[Source records]
%%

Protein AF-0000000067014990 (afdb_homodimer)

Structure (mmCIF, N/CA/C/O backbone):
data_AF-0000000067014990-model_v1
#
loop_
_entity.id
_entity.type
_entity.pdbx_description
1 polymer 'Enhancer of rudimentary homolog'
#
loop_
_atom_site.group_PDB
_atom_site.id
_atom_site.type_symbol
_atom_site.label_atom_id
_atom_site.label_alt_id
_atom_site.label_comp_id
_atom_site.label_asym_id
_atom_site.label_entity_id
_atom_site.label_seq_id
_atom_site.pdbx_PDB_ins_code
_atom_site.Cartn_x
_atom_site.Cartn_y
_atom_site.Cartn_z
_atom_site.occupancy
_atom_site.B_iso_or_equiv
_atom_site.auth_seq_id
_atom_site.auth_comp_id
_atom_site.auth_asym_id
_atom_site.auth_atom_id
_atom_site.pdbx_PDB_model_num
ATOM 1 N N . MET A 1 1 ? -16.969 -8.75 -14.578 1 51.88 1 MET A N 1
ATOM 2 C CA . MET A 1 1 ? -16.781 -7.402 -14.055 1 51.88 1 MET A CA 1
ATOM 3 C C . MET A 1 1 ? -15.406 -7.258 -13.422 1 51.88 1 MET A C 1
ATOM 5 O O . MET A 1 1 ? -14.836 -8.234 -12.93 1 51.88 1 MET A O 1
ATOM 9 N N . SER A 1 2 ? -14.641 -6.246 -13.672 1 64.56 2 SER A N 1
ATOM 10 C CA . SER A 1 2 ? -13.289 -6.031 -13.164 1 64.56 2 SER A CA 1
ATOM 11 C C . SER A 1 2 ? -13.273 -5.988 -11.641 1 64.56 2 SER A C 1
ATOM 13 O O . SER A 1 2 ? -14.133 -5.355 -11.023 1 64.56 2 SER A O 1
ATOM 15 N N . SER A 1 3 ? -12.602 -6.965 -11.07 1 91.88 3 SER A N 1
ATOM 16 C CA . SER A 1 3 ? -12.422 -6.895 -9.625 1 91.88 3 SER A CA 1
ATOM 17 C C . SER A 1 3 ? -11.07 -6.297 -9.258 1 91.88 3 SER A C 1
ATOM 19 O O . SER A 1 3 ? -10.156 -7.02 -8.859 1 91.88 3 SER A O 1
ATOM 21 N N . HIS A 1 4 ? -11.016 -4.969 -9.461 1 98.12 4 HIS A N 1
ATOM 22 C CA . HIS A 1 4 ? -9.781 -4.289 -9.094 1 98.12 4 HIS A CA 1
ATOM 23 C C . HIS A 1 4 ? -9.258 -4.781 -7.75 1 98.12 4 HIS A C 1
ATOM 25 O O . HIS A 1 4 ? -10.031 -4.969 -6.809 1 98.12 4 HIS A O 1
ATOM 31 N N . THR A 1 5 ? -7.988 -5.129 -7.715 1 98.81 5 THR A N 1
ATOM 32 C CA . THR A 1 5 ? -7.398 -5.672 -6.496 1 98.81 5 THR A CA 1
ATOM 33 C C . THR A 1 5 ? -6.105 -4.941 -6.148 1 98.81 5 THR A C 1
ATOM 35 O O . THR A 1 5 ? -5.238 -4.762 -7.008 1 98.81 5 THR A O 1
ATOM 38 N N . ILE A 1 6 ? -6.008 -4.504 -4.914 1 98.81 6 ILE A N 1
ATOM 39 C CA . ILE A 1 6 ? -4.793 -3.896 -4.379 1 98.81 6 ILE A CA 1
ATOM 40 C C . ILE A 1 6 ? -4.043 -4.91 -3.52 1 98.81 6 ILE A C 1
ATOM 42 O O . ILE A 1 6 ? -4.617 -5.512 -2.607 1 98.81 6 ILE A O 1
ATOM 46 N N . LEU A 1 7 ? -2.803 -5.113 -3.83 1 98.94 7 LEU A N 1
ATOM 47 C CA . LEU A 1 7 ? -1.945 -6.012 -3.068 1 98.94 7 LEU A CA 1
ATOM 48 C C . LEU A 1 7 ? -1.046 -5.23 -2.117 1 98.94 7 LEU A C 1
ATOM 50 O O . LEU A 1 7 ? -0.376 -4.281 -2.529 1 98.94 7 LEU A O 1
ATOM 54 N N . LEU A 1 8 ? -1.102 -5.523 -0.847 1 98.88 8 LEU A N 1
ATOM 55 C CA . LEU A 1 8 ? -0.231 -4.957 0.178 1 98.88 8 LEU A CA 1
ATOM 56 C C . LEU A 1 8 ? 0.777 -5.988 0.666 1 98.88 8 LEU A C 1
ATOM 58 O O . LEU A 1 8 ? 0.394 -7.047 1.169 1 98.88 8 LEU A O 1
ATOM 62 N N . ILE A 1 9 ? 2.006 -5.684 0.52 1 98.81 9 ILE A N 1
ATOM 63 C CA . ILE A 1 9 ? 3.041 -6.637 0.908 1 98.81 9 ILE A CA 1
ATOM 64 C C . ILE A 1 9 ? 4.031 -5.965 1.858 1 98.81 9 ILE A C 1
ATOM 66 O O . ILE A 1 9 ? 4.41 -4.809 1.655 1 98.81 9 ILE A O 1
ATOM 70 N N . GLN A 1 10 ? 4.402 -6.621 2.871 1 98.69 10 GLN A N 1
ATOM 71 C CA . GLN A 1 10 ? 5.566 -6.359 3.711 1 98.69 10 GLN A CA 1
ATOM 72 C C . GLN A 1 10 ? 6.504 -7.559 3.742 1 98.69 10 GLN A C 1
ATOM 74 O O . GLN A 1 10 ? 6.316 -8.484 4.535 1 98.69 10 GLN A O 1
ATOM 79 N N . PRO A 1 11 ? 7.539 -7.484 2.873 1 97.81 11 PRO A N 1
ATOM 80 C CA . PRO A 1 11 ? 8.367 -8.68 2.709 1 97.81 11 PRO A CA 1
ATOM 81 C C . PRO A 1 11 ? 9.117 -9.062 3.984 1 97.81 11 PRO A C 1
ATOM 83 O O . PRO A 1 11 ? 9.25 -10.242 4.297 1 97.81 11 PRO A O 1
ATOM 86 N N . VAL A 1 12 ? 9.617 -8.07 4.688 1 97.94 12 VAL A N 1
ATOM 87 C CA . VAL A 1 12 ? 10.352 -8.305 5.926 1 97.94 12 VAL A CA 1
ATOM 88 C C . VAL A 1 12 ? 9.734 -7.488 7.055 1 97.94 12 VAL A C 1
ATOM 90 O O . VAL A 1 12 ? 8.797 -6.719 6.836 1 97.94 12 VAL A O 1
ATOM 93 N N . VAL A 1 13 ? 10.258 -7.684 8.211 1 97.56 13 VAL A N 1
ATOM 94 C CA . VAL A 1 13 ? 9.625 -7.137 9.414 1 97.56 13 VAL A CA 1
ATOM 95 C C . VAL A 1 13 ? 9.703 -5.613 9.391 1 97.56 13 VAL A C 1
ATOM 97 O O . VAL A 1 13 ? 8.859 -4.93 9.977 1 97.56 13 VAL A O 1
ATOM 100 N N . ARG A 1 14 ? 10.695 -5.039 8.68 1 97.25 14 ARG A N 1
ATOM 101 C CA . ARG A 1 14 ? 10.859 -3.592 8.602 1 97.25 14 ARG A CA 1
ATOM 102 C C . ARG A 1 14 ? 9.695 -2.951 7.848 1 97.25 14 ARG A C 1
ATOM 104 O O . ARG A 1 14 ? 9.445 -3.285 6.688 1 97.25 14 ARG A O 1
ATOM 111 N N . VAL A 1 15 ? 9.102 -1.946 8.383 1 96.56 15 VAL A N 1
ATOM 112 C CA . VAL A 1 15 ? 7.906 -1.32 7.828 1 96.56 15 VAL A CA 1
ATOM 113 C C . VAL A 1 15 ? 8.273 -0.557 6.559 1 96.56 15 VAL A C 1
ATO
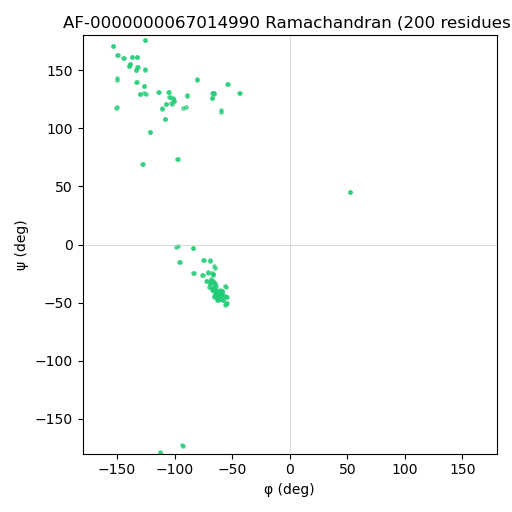M 115 O O . VAL A 1 15 ? 7.426 -0.365 5.68 1 96.56 15 VAL A O 1
ATOM 118 N N . GLU A 1 16 ? 9.547 -0.152 6.43 1 95 16 GLU A N 1
ATOM 119 C CA . GLU A 1 16 ? 10 0.6 5.266 1 95 16 GLU A CA 1
ATOM 120 C C . GLU A 1 16 ? 10 -0.27 4.012 1 95 16 GLU A C 1
ATOM 122 O O . GLU A 1 16 ? 10.086 0.243 2.895 1 95 16 GLU A O 1
ATOM 127 N N . SER A 1 17 ? 9.883 -1.542 4.191 1 97.12 17 SER A N 1
ATOM 128 C CA . SER A 1 17 ? 9.891 -2.467 3.062 1 97.12 17 SER A CA 1
ATOM 129 C C . SER A 1 17 ? 8.5 -2.58 2.439 1 97.12 17 SER A C 1
ATOM 131 O O . SER A 1 17 ? 8.328 -3.244 1.414 1 97.12 17 SER A O 1
ATOM 133 N N . ARG A 1 18 ? 7.539 -1.916 3 1 98.62 18 ARG A N 1
ATOM 134 C CA . ARG A 1 18 ? 6.156 -2.021 2.555 1 98.62 18 ARG A CA 1
ATOM 135 C C . ARG A 1 18 ? 5.988 -1.457 1.147 1 98.62 18 ARG A C 1
ATOM 137 O O . ARG A 1 18 ? 6.434 -0.344 0.863 1 98.62 18 ARG A O 1
ATOM 144 N N . THR A 1 19 ? 5.344 -2.277 0.311 1 98.5 19 THR A N 1
ATOM 145 C CA . THR A 1 19 ? 5.004 -1.855 -1.044 1 98.5 19 THR A CA 1
ATOM 146 C C . THR A 1 19 ? 3.586 -2.283 -1.403 1 98.5 19 THR A C 1
ATOM 148 O O . THR A 1 19 ? 2.986 -3.107 -0.709 1 98.5 19 THR A O 1
ATOM 151 N N . TRP A 1 20 ? 3.029 -1.676 -2.404 1 98.75 20 TRP A N 1
ATOM 152 C CA . TRP A 1 20 ? 1.711 -2.088 -2.877 1 98.75 20 TRP A CA 1
ATOM 153 C C . TRP A 1 20 ? 1.651 -2.074 -4.402 1 98.75 20 TRP A C 1
ATOM 155 O O . TRP A 1 20 ? 2.48 -1.438 -5.055 1 98.75 20 TRP A O 1
ATOM 165 N N . SER A 1 21 ? 0.802 -2.869 -4.926 1 98.56 21 SER A N 1
ATOM 166 C CA . SER A 1 21 ? 0.501 -2.951 -6.352 1 98.56 21 SER A CA 1
ATOM 167 C C . SER A 1 21 ? -0.996 -3.113 -6.59 1 98.56 21 SER A C 1
ATOM 169 O O . SER A 1 21 ? -1.736 -3.508 -5.688 1 98.56 21 SER A O 1
ATOM 171 N N . ASP A 1 22 ? -1.413 -2.707 -7.738 1 98.12 22 ASP A N 1
ATOM 172 C CA . ASP A 1 22 ? -2.818 -2.914 -8.078 1 98.12 22 ASP A CA 1
ATOM 173 C C . ASP A 1 22 ? -2.957 -3.654 -9.406 1 98.12 22 ASP A C 1
ATOM 175 O O . ASP A 1 22 ? -2.043 -3.631 -10.234 1 98.12 22 ASP A O 1
ATOM 179 N N . TYR A 1 23 ? -4.047 -4.383 -9.5 1 98.25 23 TYR A N 1
ATOM 180 C CA . TYR A 1 23 ? -4.363 -5.23 -10.648 1 98.25 23 TYR A CA 1
ATOM 181 C C . TYR A 1 23 ? -5.801 -5.016 -11.102 1 98.25 23 TYR A C 1
ATOM 183 O O . TYR A 1 23 ? -6.676 -4.699 -10.297 1 98.25 23 TYR A O 1
ATOM 191 N N . GLU A 1 24 ? -6.012 -5.242 -12.336 1 97.5 24 GLU A N 1
ATOM 192 C CA . GLU A 1 24 ? -7.355 -5.059 -12.875 1 97.5 24 GLU A CA 1
ATOM 193 C C . GLU A 1 24 ? -8.312 -6.121 -12.336 1 97.5 24 GLU A C 1
ATOM 195 O O . GLU A 1 24 ? -9.508 -5.863 -12.172 1 97.5 24 GLU A O 1
ATOM 200 N N . THR A 1 25 ? -7.777 -7.324 -12.102 1 97.81 25 THR A N 1
ATOM 201 C CA . THR A 1 25 ? -8.602 -8.406 -11.562 1 97.81 25 THR A CA 1
ATOM 202 C C . THR A 1 25 ? -7.906 -9.094 -10.398 1 97.81 25 THR A C 1
ATOM 204 O O . THR A 1 25 ? -6.688 -8.969 -10.234 1 97.81 25 THR A O 1
ATOM 207 N N . THR A 1 26 ? -8.734 -9.789 -9.641 1 98.12 26 THR A N 1
ATOM 208 C CA . THR A 1 26 ? -8.195 -10.586 -8.539 1 98.12 26 THR A CA 1
ATOM 209 C C . THR A 1 26 ? -7.305 -11.711 -9.078 1 98.12 26 THR A C 1
ATOM 211 O O . THR A 1 26 ? -6.273 -12.023 -8.484 1 98.12 26 THR A O 1
ATOM 214 N N . THR A 1 27 ? -7.668 -12.25 -10.203 1 97.62 27 THR A N 1
ATOM 215 C CA . THR A 1 27 ? -6.867 -13.297 -10.82 1 97.62 27 THR A CA 1
ATOM 216 C C . THR A 1 27 ? -5.48 -12.781 -11.195 1 97.62 27 THR A C
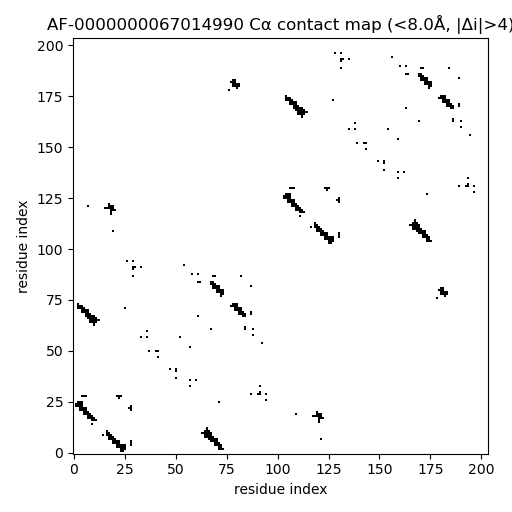 1
ATOM 218 O O . THR A 1 27 ? -4.473 -13.438 -10.938 1 97.62 27 THR A O 1
ATOM 221 N N . ASP A 1 28 ? -5.457 -11.656 -11.828 1 98.12 28 ASP A N 1
ATOM 222 C CA . ASP A 1 28 ? -4.176 -11.039 -12.156 1 98.12 28 ASP A CA 1
ATOM 223 C C . ASP A 1 28 ? -3.324 -10.844 -10.906 1 98.12 28 ASP A C 1
ATOM 225 O O . ASP A 1 28 ? -2.098 -10.961 -10.961 1 98.12 28 ASP A O 1
ATOM 229 N N . CYS A 1 29 ? -3.932 -10.516 -9.805 1 98.69 29 CYS A N 1
ATOM 230 C CA . CYS A 1 29 ? -3.221 -10.312 -8.547 1 98.69 29 CYS A CA 1
ATOM 231 C C . CYS A 1 29 ? -2.604 -11.617 -8.055 1 98.69 29 CYS A C 1
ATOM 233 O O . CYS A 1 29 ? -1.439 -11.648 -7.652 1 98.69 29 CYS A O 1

%%

» Work task
Beginning with the first line of the entries, repeat each line exactly until you have reproduced the one containing "ATOM 13 O O", and add nothing further.

» Output for this task
Protein AF-0000000067014990 (afdb_homodimer)

Structure (mmCIF, N/CA/C/O backbone):
data_AF-0000000067014990-model_v1
#
loop_
_entity.id
_entity.type
_entity.pdbx_description
1 polymer 'Enhancer of rudimentary homolog'
#
loop_
_atom_site.group_PDB
_atom_site.id
_atom_site.type_symbol
_atom_site.label_atom_id
_atom_site.label_alt_id
_atom_site.label_comp_id
_atom_site.label_asym_id
_atom_site.label_entity_id
_atom_site.label_seq_id
_atom_site.pdbx_PDB_ins_code
_atom_site.Cartn_x
_atom_site.Cartn_y
_atom_site.Cartn_z
_atom_site.occupancy
_atom_site.B_iso_or_equiv
_atom_site.auth_seq_id
_atom_site.auth_comp_id
_atom_site.auth_asym_id
_atom_site.auth_atom_id
_atom_site.pdbx_PDB_model_num
ATOM 1 N N . MET A 1 1 ? -16.969 -8.75 -14.578 1 51.88 1 MET A N 1
ATOM 2 C CA . MET A 1 1 ? -16.781 -7.402 -14.055 1 51.88 1 MET A CA 1
ATOM 3 C C . MET A 1 1 ? -15.406 -7.258 -13.422 1 51.88 1 MET A C 1
ATOM 5 O O . MET A 1 1 ? -14.836 -8.234 -12.93 1 51.88 1 MET A O 1
ATOM 9 N N . SER A 1 2 ? -14.641 -6.246 -13.672 1 64.56 2 SER A N 1
ATOM 10 C CA . SER A 1 2 ? -13.289 -6.031 -13.164 1 64.56 2 SER A CA 1
ATOM 11 C C . SER A 1 2 ? -13.273 -5.988 -11.641 1 64.56 2 SER A C 1
ATOM 13 O O . SER A 1 2 ? -14.133 -5.355 -11.023 1 64.56 2 SER A O 1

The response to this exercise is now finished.